Broadly, a profit warning can be described as a statement from a company where it issues some kind of guidance that financial results will not be as predicted. They are often issued as part of regular trading updates, or in exceptional circumstances, can be in a one-off message.
Are they easy to spot?
Not always. Companies don’t go shouting from the rooftops about declining profits and given that most updates are couched in the most optimistic of terms, the warning may be merely reduced to a few lines, the equivalent of saying it through gritted teeth. At other times, it may be loud and clear.
Why look at profit warnings?
Profit warnings generate significant volatility in share prices. Market expectations are for companies to keep on growing, so any deviation to this plan is viewed as very negative. Sell-offs can be massive: depending on the severity of the warning, a share price could collapse significantly. This can provide a buying opportunity, as history has shown us that prices over-react to both the upside and downside.
A cautionary tale that not all profit warnings lead to this over-reaction. In many cases, profit warnings lead to further profit warnings down the line, because the conditions that caused the first warning gain momentum. That is why they have to be analysed carefully.
Why bother reporting profit warnings?
Companies have a duty to report to their shareholders significant information which affects their investment. If a board decided to omit a warning, potentially it could forgo the volatility effect in the share price in the short-term, but in the medium and longer terms the effects would be worse and their credibility will be damaged.
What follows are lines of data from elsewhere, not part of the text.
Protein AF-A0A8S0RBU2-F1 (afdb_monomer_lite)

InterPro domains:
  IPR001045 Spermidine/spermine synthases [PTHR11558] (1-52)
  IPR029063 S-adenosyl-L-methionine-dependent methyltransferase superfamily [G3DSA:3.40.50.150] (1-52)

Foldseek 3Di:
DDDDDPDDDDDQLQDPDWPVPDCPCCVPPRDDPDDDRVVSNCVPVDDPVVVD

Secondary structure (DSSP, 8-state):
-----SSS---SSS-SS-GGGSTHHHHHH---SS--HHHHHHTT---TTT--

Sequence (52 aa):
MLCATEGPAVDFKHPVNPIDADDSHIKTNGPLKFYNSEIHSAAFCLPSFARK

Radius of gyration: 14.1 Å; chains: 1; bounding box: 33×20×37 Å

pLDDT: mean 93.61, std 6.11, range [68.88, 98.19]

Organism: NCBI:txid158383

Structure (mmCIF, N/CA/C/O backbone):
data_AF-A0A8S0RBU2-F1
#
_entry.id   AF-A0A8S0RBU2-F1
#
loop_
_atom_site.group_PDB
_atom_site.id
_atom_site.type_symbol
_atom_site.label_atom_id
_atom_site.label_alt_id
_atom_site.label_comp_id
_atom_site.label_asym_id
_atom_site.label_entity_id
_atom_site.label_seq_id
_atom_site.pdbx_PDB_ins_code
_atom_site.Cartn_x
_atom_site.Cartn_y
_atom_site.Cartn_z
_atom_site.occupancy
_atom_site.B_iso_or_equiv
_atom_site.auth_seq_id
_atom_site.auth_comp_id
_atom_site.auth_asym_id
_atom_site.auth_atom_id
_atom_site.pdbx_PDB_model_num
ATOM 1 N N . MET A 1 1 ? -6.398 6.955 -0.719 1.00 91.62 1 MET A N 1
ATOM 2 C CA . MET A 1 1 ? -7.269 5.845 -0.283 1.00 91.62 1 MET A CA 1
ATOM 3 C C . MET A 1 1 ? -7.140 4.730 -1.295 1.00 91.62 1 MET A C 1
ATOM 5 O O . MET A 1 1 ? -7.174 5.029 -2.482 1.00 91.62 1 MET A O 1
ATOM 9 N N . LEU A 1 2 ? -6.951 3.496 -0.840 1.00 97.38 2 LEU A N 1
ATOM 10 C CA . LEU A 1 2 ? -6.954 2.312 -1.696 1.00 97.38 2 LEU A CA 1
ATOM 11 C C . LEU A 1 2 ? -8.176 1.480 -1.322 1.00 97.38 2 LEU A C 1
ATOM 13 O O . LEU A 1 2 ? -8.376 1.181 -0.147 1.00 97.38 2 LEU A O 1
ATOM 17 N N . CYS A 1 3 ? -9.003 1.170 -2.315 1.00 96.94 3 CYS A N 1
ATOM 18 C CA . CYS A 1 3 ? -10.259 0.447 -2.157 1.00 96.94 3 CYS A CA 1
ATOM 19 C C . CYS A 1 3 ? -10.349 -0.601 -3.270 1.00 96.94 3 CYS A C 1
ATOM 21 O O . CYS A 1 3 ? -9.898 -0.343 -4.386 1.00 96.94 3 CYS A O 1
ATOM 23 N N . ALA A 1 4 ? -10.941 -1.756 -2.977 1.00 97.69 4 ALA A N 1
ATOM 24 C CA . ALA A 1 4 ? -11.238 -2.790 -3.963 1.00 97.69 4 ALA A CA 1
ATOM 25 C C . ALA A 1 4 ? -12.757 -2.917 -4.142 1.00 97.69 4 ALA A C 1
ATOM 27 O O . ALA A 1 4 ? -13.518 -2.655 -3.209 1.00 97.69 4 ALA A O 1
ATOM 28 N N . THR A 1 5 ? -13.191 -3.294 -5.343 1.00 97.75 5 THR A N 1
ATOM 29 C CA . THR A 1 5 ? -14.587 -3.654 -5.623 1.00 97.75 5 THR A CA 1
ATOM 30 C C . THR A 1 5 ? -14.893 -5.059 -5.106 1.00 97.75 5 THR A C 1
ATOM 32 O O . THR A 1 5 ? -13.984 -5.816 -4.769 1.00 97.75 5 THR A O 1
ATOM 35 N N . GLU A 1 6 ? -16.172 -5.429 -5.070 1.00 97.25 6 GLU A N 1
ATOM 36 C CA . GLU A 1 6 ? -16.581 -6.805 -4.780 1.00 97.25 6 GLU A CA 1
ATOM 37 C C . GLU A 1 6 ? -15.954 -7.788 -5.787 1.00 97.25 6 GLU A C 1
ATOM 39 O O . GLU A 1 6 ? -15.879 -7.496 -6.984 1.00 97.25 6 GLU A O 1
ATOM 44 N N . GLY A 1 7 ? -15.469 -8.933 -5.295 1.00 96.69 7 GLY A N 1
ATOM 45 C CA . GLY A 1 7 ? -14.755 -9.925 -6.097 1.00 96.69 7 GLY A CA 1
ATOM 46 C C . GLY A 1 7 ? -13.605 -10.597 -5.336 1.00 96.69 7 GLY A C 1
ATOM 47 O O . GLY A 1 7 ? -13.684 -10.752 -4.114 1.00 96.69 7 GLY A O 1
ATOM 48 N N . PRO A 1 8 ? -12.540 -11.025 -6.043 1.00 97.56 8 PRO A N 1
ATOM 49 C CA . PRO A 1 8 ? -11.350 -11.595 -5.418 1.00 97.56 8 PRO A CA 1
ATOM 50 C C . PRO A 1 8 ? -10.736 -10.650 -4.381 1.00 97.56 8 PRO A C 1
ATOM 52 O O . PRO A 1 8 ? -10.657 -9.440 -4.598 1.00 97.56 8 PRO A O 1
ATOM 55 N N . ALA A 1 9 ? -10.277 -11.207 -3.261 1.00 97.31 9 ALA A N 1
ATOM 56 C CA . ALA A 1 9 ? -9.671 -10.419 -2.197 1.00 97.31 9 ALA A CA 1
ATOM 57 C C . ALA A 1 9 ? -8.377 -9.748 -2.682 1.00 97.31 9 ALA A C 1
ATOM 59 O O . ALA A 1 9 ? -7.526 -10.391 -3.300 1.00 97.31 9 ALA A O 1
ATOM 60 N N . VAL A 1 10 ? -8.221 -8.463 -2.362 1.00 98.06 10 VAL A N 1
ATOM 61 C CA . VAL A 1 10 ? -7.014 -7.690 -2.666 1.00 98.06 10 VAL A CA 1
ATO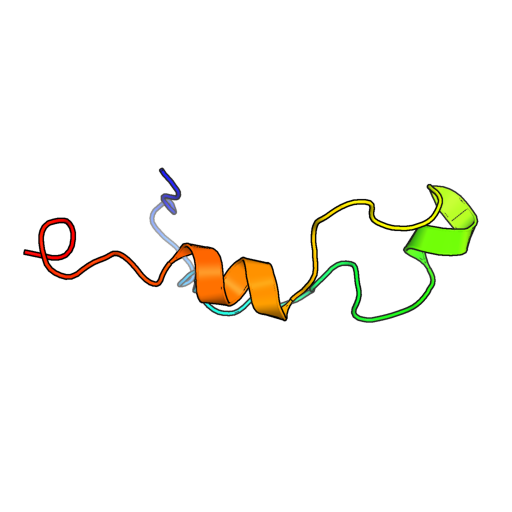M 62 C C . VAL A 1 10 ? -6.313 -7.340 -1.362 1.00 98.06 10 VAL A C 1
ATOM 64 O O . VAL A 1 10 ? -6.871 -6.639 -0.518 1.00 98.06 10 VAL A O 1
ATOM 67 N N . ASP A 1 11 ? -5.075 -7.802 -1.211 1.00 97.94 11 ASP A N 1
ATOM 68 C CA . ASP A 1 11 ? -4.202 -7.383 -0.120 1.00 97.94 11 ASP A CA 1
ATOM 69 C C . ASP A 1 11 ? -3.354 -6.184 -0.561 1.00 97.94 11 A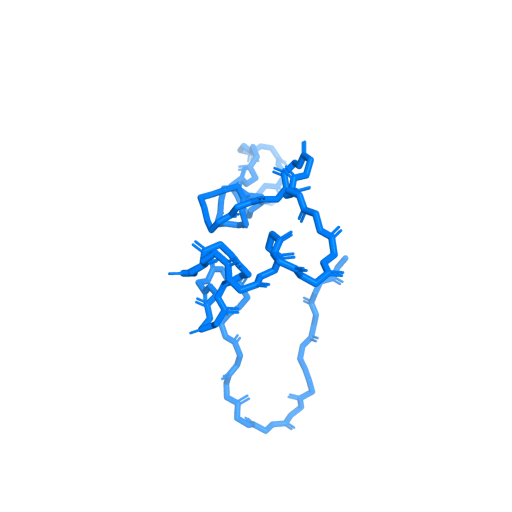SP A C 1
ATOM 71 O O . ASP A 1 11 ? -2.331 -6.324 -1.226 1.00 97.94 11 ASP A O 1
ATOM 75 N N . PHE A 1 12 ? -3.787 -4.976 -0.198 1.00 97.94 12 PHE A N 1
ATOM 76 C CA . PHE A 1 12 ? -3.034 -3.764 -0.521 1.00 97.94 12 PHE A CA 1
ATOM 77 C C . PHE A 1 12 ? -1.721 -3.636 0.256 1.00 97.94 12 PHE A C 1
ATOM 79 O O . PHE A 1 12 ? -0.865 -2.871 -0.180 1.00 97.94 12 PHE A O 1
ATOM 86 N N . LYS A 1 13 ? -1.549 -4.340 1.383 1.00 97.75 13 LYS A N 1
ATOM 87 C CA . LYS A 1 13 ? -0.352 -4.210 2.225 1.00 97.75 13 LYS A CA 1
ATOM 88 C C . LYS A 1 13 ? 0.825 -5.004 1.672 1.00 97.75 13 LYS A C 1
ATOM 90 O O . LYS A 1 13 ? 1.954 -4.558 1.834 1.00 97.75 13 LYS A O 1
ATOM 95 N N . HIS A 1 14 ? 0.566 -6.131 1.011 1.00 97.75 14 HIS A N 1
ATOM 96 C CA . HIS A 1 14 ? 1.601 -7.013 0.473 1.00 97.75 14 HIS A CA 1
ATOM 97 C C . HIS A 1 14 ? 1.500 -7.077 -1.062 1.00 97.75 14 HIS A C 1
ATOM 99 O O . HIS A 1 14 ? 0.589 -7.720 -1.589 1.00 97.75 14 HIS A O 1
ATOM 105 N N . PRO A 1 15 ? 2.400 -6.407 -1.810 1.00 96.62 15 PRO A N 1
ATOM 106 C CA . PRO A 1 15 ? 2.312 -6.361 -3.264 1.00 96.62 15 PRO A CA 1
ATOM 107 C C . PRO A 1 15 ? 2.575 -7.747 -3.868 1.00 96.62 15 PRO A C 1
ATOM 109 O O . PRO A 1 15 ? 3.638 -8.325 -3.668 1.00 96.62 15 PRO A O 1
ATOM 112 N N . VAL A 1 16 ? 1.619 -8.267 -4.646 1.00 96.50 16 VAL A N 1
ATOM 113 C CA . VAL A 1 16 ? 1.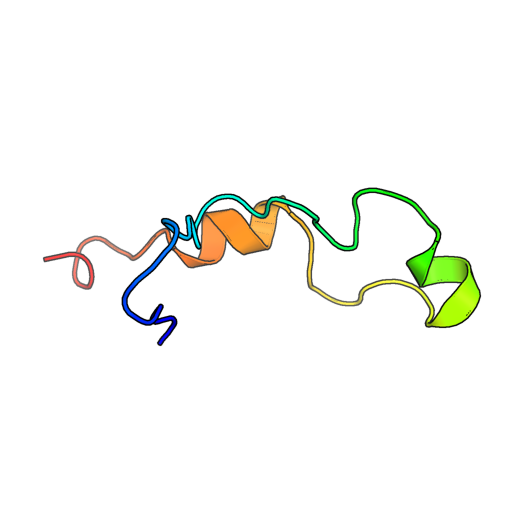744 -9.578 -5.320 1.00 96.50 16 VAL A CA 1
ATOM 114 C C . VAL A 1 16 ? 2.797 -9.555 -6.434 1.00 96.50 16 VAL A C 1
ATOM 116 O O . VAL A 1 16 ? 3.453 -10.561 -6.681 1.00 96.50 16 VAL A O 1
ATOM 119 N N . ASN A 1 17 ? 2.965 -8.412 -7.103 1.00 95.31 17 ASN A N 1
ATOM 120 C CA . ASN A 1 17 ? 3.953 -8.220 -8.163 1.00 95.31 17 ASN A CA 1
ATOM 121 C C . ASN A 1 17 ? 4.640 -6.848 -8.011 1.00 95.31 17 ASN A C 1
ATOM 123 O O . ASN A 1 17 ? 4.212 -5.880 -8.648 1.00 95.31 17 ASN A O 1
ATOM 127 N N . PRO A 1 18 ? 5.628 -6.721 -7.107 1.00 94.88 18 PRO A N 1
ATOM 128 C CA . PRO A 1 18 ? 6.345 -5.469 -6.902 1.00 94.88 18 PRO A CA 1
ATOM 129 C C . PRO A 1 18 ? 7.262 -5.151 -8.094 1.00 94.88 18 PRO A C 1
ATOM 131 O O . PRO A 1 18 ? 7.846 -6.043 -8.699 1.00 94.88 18 PRO A O 1
ATOM 134 N N . ILE A 1 19 ? 7.393 -3.866 -8.440 1.00 93.25 19 ILE A N 1
ATOM 135 C CA . ILE A 1 19 ? 8.149 -3.418 -9.630 1.00 93.25 19 ILE A CA 1
ATOM 136 C C . ILE A 1 19 ? 9.658 -3.671 -9.476 1.00 93.25 19 ILE A C 1
ATOM 138 O O . ILE A 1 19 ? 10.359 -3.854 -10.463 1.00 93.25 19 ILE A O 1
ATOM 142 N N . ASP A 1 20 ? 10.147 -3.686 -8.239 1.00 92.25 20 ASP A N 1
ATOM 143 C CA . ASP A 1 20 ? 11.525 -3.986 -7.847 1.00 92.25 20 ASP A CA 1
ATOM 144 C C . ASP A 1 20 ? 11.802 -5.490 -7.677 1.00 92.25 20 ASP A C 1
ATOM 146 O O . ASP A 1 20 ? 12.870 -5.854 -7.193 1.00 92.25 20 ASP A O 1
ATOM 150 N N . ALA A 1 21 ? 10.870 -6.374 -8.065 1.00 91.75 21 ALA A N 1
ATOM 151 C CA . ALA A 1 21 ? 11.102 -7.822 -8.040 1.00 91.75 21 ALA A CA 1
ATOM 152 C C . ALA A 1 21 ? 12.254 -8.250 -8.966 1.00 91.75 21 ALA A C 1
ATOM 154 O O . ALA A 1 21 ? 12.912 -9.259 -8.709 1.00 91.75 21 ALA A O 1
ATOM 155 N N . ASP A 1 22 ? 12.488 -7.495 -10.041 1.00 88.56 22 ASP A N 1
ATOM 156 C CA . ASP A 1 22 ? 13.592 -7.690 -10.969 1.00 88.56 22 ASP A CA 1
ATOM 157 C C . ASP A 1 22 ? 14.052 -6.360 -11.603 1.00 88.56 22 ASP A C 1
ATOM 159 O O . ASP A 1 22 ? 13.436 -5.305 -11.447 1.00 88.56 22 ASP A O 1
ATOM 163 N N . ASP A 1 23 ? 15.150 -6.411 -12.361 1.00 83.81 23 ASP A N 1
ATOM 164 C CA . ASP A 1 23 ? 15.718 -5.239 -13.040 1.00 83.81 23 ASP A CA 1
ATOM 165 C C . ASP A 1 23 ? 15.045 -4.926 -14.393 1.00 83.81 23 ASP A C 1
ATOM 167 O O . ASP A 1 23 ? 15.572 -4.134 -15.184 1.00 83.81 23 ASP A O 1
ATOM 171 N N . SER A 1 24 ? 13.907 -5.550 -14.730 1.00 83.12 24 SER A N 1
ATOM 172 C CA . SER A 1 24 ? 13.245 -5.332 -16.027 1.00 83.12 24 SER A CA 1
ATOM 173 C C . SER A 1 24 ? 12.841 -3.869 -16.207 1.00 83.12 24 SER A C 1
ATOM 175 O O . SER A 1 24 ? 13.077 -3.291 -17.271 1.00 83.12 24 SER A O 1
ATOM 177 N N . HIS A 1 25 ? 12.351 -3.236 -15.136 1.00 83.44 25 HIS A N 1
ATOM 178 C CA . HIS A 1 25 ? 11.980 -1.826 -15.130 1.00 83.44 25 HIS A CA 1
ATOM 179 C C . HIS A 1 25 ? 13.177 -0.907 -15.410 1.00 83.44 25 HIS A C 1
ATOM 181 O O . HIS A 1 25 ? 13.033 0.098 -16.106 1.00 83.44 25 HIS A O 1
ATOM 187 N N . ILE A 1 26 ? 14.375 -1.256 -14.924 1.00 82.75 26 ILE A N 1
ATOM 188 C CA . ILE A 1 26 ? 15.590 -0.456 -15.148 1.00 82.75 26 ILE A CA 1
ATOM 189 C C . ILE A 1 26 ? 15.905 -0.379 -16.642 1.00 82.75 26 ILE A C 1
ATOM 191 O O . ILE A 1 26 ? 16.276 0.683 -17.144 1.00 82.75 26 ILE A O 1
ATOM 195 N N . LYS A 1 27 ? 15.714 -1.488 -17.362 1.00 78.62 27 LYS A N 1
ATOM 196 C CA . LYS A 1 27 ? 16.029 -1.594 -18.791 1.00 78.62 27 LYS A CA 1
ATOM 197 C C . LYS A 1 27 ? 15.049 -0.828 -19.677 1.00 78.62 27 LYS A C 1
ATOM 199 O O . LYS A 1 27 ? 15.454 -0.362 -20.736 1.00 78.62 27 LYS A O 1
ATOM 204 N N . THR A 1 28 ? 13.785 -0.699 -19.270 1.00 82.00 28 THR A N 1
ATOM 205 C CA . THR A 1 28 ? 12.746 -0.051 -20.089 1.00 82.00 28 THR A CA 1
ATOM 206 C C . THR A 1 28 ? 12.472 1.395 -19.686 1.00 82.00 28 THR A C 1
ATOM 208 O O . THR A 1 28 ? 12.275 2.240 -20.553 1.00 82.00 28 THR A O 1
ATOM 211 N N . ASN A 1 29 ? 12.475 1.688 -18.383 1.00 86.75 29 ASN A N 1
ATOM 212 C CA . ASN A 1 29 ? 11.953 2.933 -17.809 1.00 86.75 29 ASN A CA 1
ATOM 213 C C . ASN A 1 29 ? 12.940 3.633 -16.851 1.00 86.75 29 ASN A C 1
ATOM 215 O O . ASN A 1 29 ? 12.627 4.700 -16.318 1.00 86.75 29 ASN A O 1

How do you analyse profit warnings?
My analysis is mostly fundamental. Whilst technical analysis can be valid, in times of profit warnings the price often rapidly breaks any type of support/resistance, giving rise to the phrase ‘trying to catch a falling knife’. I am much more interested in the reasons behind the warning: are the events that caused them temporary and easily reversible, or are they difficult for the company to control.
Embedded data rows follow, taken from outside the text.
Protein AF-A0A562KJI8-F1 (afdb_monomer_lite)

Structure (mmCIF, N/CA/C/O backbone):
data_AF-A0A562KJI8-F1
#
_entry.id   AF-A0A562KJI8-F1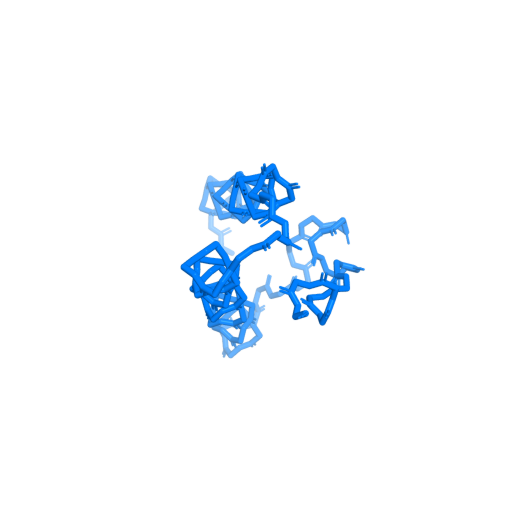
#
loop_
_atom_site.group_PDB
_atom_site.id
_atom_site.type_symbol
_atom_site.label_atom_id
_atom_site.label_alt_id
_atom_site.label_comp_id
_atom_site.label_asym_id
_atom_site.label_entity_id
_atom_site.label_seq_id
_atom_site.pdbx_PDB_ins_code
_atom_site.Cartn_x
_atom_site.Cartn_y
_atom_site.Cartn_z
_atom_site.occupancy
_atom_site.B_iso_or_equiv
_atom_site.auth_seq_id
_atom_site.auth_comp_id
_atom_site.auth_asym_id
_atom_site.auth_atom_id
_atom_site.pdbx_PDB_model_num
ATOM 1 N N . MET A 1 1 ? -12.192 -3.924 16.051 1.00 62.09 1 MET A N 1
ATOM 2 C CA . MET A 1 1 ? -11.167 -4.990 15.895 1.00 62.09 1 MET A CA 1
ATOM 3 C C . MET A 1 1 ? -10.218 -4.961 17.108 1.00 62.09 1 MET A C 1
ATOM 5 O O . MET A 1 1 ? -10.252 -3.975 17.835 1.00 62.09 1 MET A O 1
ATOM 9 N N . ASN A 1 2 ? -9.418 -5.996 17.420 1.00 74.81 2 ASN A N 1
ATOM 10 C CA . ASN A 1 2 ? -8.397 -5.861 18.486 1.00 74.81 2 ASN A CA 1
ATOM 11 C C . ASN A 1 2 ? -7.324 -4.863 18.011 1.00 74.81 2 ASN A C 1
ATOM 13 O O . ASN A 1 2 ? -6.838 -5.010 16.890 1.00 74.81 2 ASN A O 1
ATOM 17 N N . LYS A 1 3 ? -6.943 -3.882 18.847 1.00 82.69 3 LYS A N 1
ATOM 18 C CA . LYS A 1 3 ? -5.941 -2.847 18.516 1.00 82.69 3 LYS A CA 1
ATOM 19 C C . LYS A 1 3 ? -4.629 -3.432 17.982 1.00 82.69 3 LYS A C 1
ATOM 21 O O . LYS A 1 3 ? -4.007 -2.834 17.117 1.00 82.69 3 LYS A O 1
ATOM 26 N N . ILE A 1 4 ? -4.247 -4.627 18.436 1.00 91.38 4 ILE A N 1
ATOM 27 C CA . ILE A 1 4 ? -3.042 -5.326 17.962 1.00 91.38 4 ILE A CA 1
ATOM 28 C C . ILE A 1 4 ? -3.102 -5.610 16.450 1.00 91.38 4 ILE A C 1
ATOM 30 O O . ILE A 1 4 ? -2.100 -5.450 15.763 1.00 91.38 4 ILE A O 1
ATOM 34 N N . HIS A 1 5 ? -4.264 -6.000 15.914 1.00 90.25 5 HIS A N 1
ATOM 35 C CA . HIS A 1 5 ? -4.398 -6.329 14.490 1.00 90.25 5 HIS A CA 1
ATOM 36 C C . HIS A 1 5 ? -4.364 -5.090 13.597 1.00 90.25 5 HIS A C 1
ATOM 38 O O . HIS A 1 5 ? -3.784 -5.146 12.518 1.00 90.25 5 HIS A O 1
ATOM 44 N N . ILE A 1 6 ? -4.960 -3.984 14.050 1.00 94.12 6 ILE A N 1
ATOM 45 C CA . ILE A 1 6 ? -4.912 -2.712 13.320 1.00 94.12 6 ILE A CA 1
ATOM 46 C C . ILE A 1 6 ? -3.485 -2.167 13.304 1.00 94.12 6 ILE A C 1
ATOM 48 O O . ILE A 1 6 ? -2.999 -1.807 12.240 1.00 94.12 6 ILE A O 1
ATOM 52 N N . ASN A 1 7 ? -2.779 -2.211 14.439 1.00 95.44 7 ASN A N 1
ATOM 53 C CA . ASN A 1 7 ? -1.374 -1.806 14.497 1.00 95.44 7 ASN A CA 1
ATOM 54 C C . ASN A 1 7 ? -0.507 -2.646 13.551 1.00 95.44 7 ASN A C 1
ATOM 56 O O . ASN A 1 7 ? 0.221 -2.090 12.741 1.00 95.44 7 ASN A O 1
ATOM 60 N N . TYR A 1 8 ? -0.652 -3.976 13.586 1.00 96.00 8 TYR A N 1
ATOM 61 C CA . TYR A 1 8 ? 0.061 -4.864 12.663 1.00 96.00 8 TYR A CA 1
ATOM 62 C C . TYR A 1 8 ? -0.210 -4.513 11.194 1.00 96.00 8 TYR A C 1
ATOM 64 O O . TYR A 1 8 ? 0.703 -4.516 10.367 1.00 96.00 8 TYR A O 1
ATOM 72 N N . LEU A 1 9 ? -1.465 -4.208 10.860 1.00 96.19 9 LEU A N 1
ATOM 73 C CA . LEU A 1 9 ? -1.841 -3.843 9.502 1.00 96.19 9 LEU A CA 1
ATOM 74 C C . LEU A 1 9 ? -1.250 -2.492 9.089 1.00 96.19 9 LEU A C 1
ATOM 76 O O . LEU A 1 9 ? -0.726 -2.383 7.983 1.00 96.19 9 LEU A O 1
ATOM 80 N N . ASN A 1 10 ? -1.287 -1.498 9.979 1.00 97.44 10 ASN A N 1
ATOM 81 C CA . ASN A 1 10 ? -0.656 -0.203 9.756 1.00 97.44 10 ASN A CA 1
ATOM 82 C C . ASN A 1 10 ? 0.844 -0.370 9.490 1.00 97.44 10 ASN A C 1
ATOM 84 O O . ASN A 1 10 ? 1.335 0.100 8.467 1.00 97.44 10 ASN A O 1
ATOM 88 N N . ASP A 1 11 ? 1.550 -1.104 10.350 1.00 98.00 11 ASP A N 1
ATOM 89 C CA . ASP A 1 11 ? 2.986 -1.357 10.201 1.00 98.00 11 ASP A CA 1
ATOM 90 C C . ASP A 1 11 ? 3.297 -2.082 8.882 1.00 98.00 11 ASP A C 1
ATOM 92 O O . ASP A 1 11 ? 4.221 -1.709 8.160 1.00 98.00 11 ASP A O 1
ATOM 96 N N . THR A 1 12 ? 2.476 -3.072 8.516 1.00 97.81 12 THR A N 1
ATOM 97 C CA . THR A 1 12 ? 2.629 -3.821 7.260 1.00 97.81 12 THR A CA 1
ATOM 98 C C . THR A 1 12 ? 2.468 -2.916 6.041 1.00 97.81 12 THR A C 1
ATOM 100 O O . THR A 1 12 ? 3.287 -2.965 5.126 1.00 97.81 12 THR A O 1
ATOM 103 N N . ILE A 1 13 ? 1.427 -2.078 6.002 1.00 98.12 13 ILE A N 1
ATOM 104 C CA . ILE A 1 13 ? 1.184 -1.195 4.855 1.00 98.12 13 ILE A CA 1
ATOM 105 C C . ILE A 1 13 ? 2.283 -0.134 4.750 1.00 98.12 13 ILE A C 1
ATOM 107 O O . ILE A 1 13 ? 2.752 0.137 3.646 1.00 98.12 13 ILE A O 1
ATOM 111 N N . LYS A 1 14 ? 2.735 0.432 5.875 1.00 98.06 14 LYS A N 1
ATOM 112 C CA . LYS A 1 14 ? 3.841 1.401 5.884 1.00 98.06 14 LYS A CA 1
ATOM 113 C C . LYS A 1 14 ? 5.119 0.804 5.320 1.00 98.06 14 LYS A C 1
ATOM 115 O O . LYS A 1 14 ? 5.737 1.437 4.470 1.00 98.06 14 LYS A O 1
ATOM 120 N N . LEU A 1 15 ? 5.460 -0.421 5.724 1.00 98.12 15 LEU A N 1
ATOM 121 C CA . LEU A 1 15 ? 6.619 -1.131 5.189 1.00 98.12 15 LEU A CA 1
ATOM 122 C C . LEU A 1 15 ? 6.494 -1.324 3.671 1.00 98.12 15 LEU A C 1
ATOM 124 O O . LEU A 1 15 ? 7.420 -1.010 2.935 1.00 98.12 15 LEU A O 1
ATOM 128 N N . LEU A 1 16 ? 5.329 -1.763 3.179 1.00 98.12 16 LEU A N 1
ATOM 129 C CA . LEU A 1 16 ? 5.098 -1.920 1.737 1.00 98.12 16 LEU A CA 1
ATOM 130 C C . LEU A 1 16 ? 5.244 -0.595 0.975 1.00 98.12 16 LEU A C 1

Candidates that fall into the first set of reasons are often good recovery plays, for if the conditions can be reversed normality can be resumed. The trouble is differentiating them from the second set; many businesses have gone to the wall because they could not adapt to the changing macro-environment.
I also face up to the reality that there is a third category: the ‘too complicated’ pile. My knowledge is not full, and there will be cases where it is not sufficient to even make an educated guess to future performance.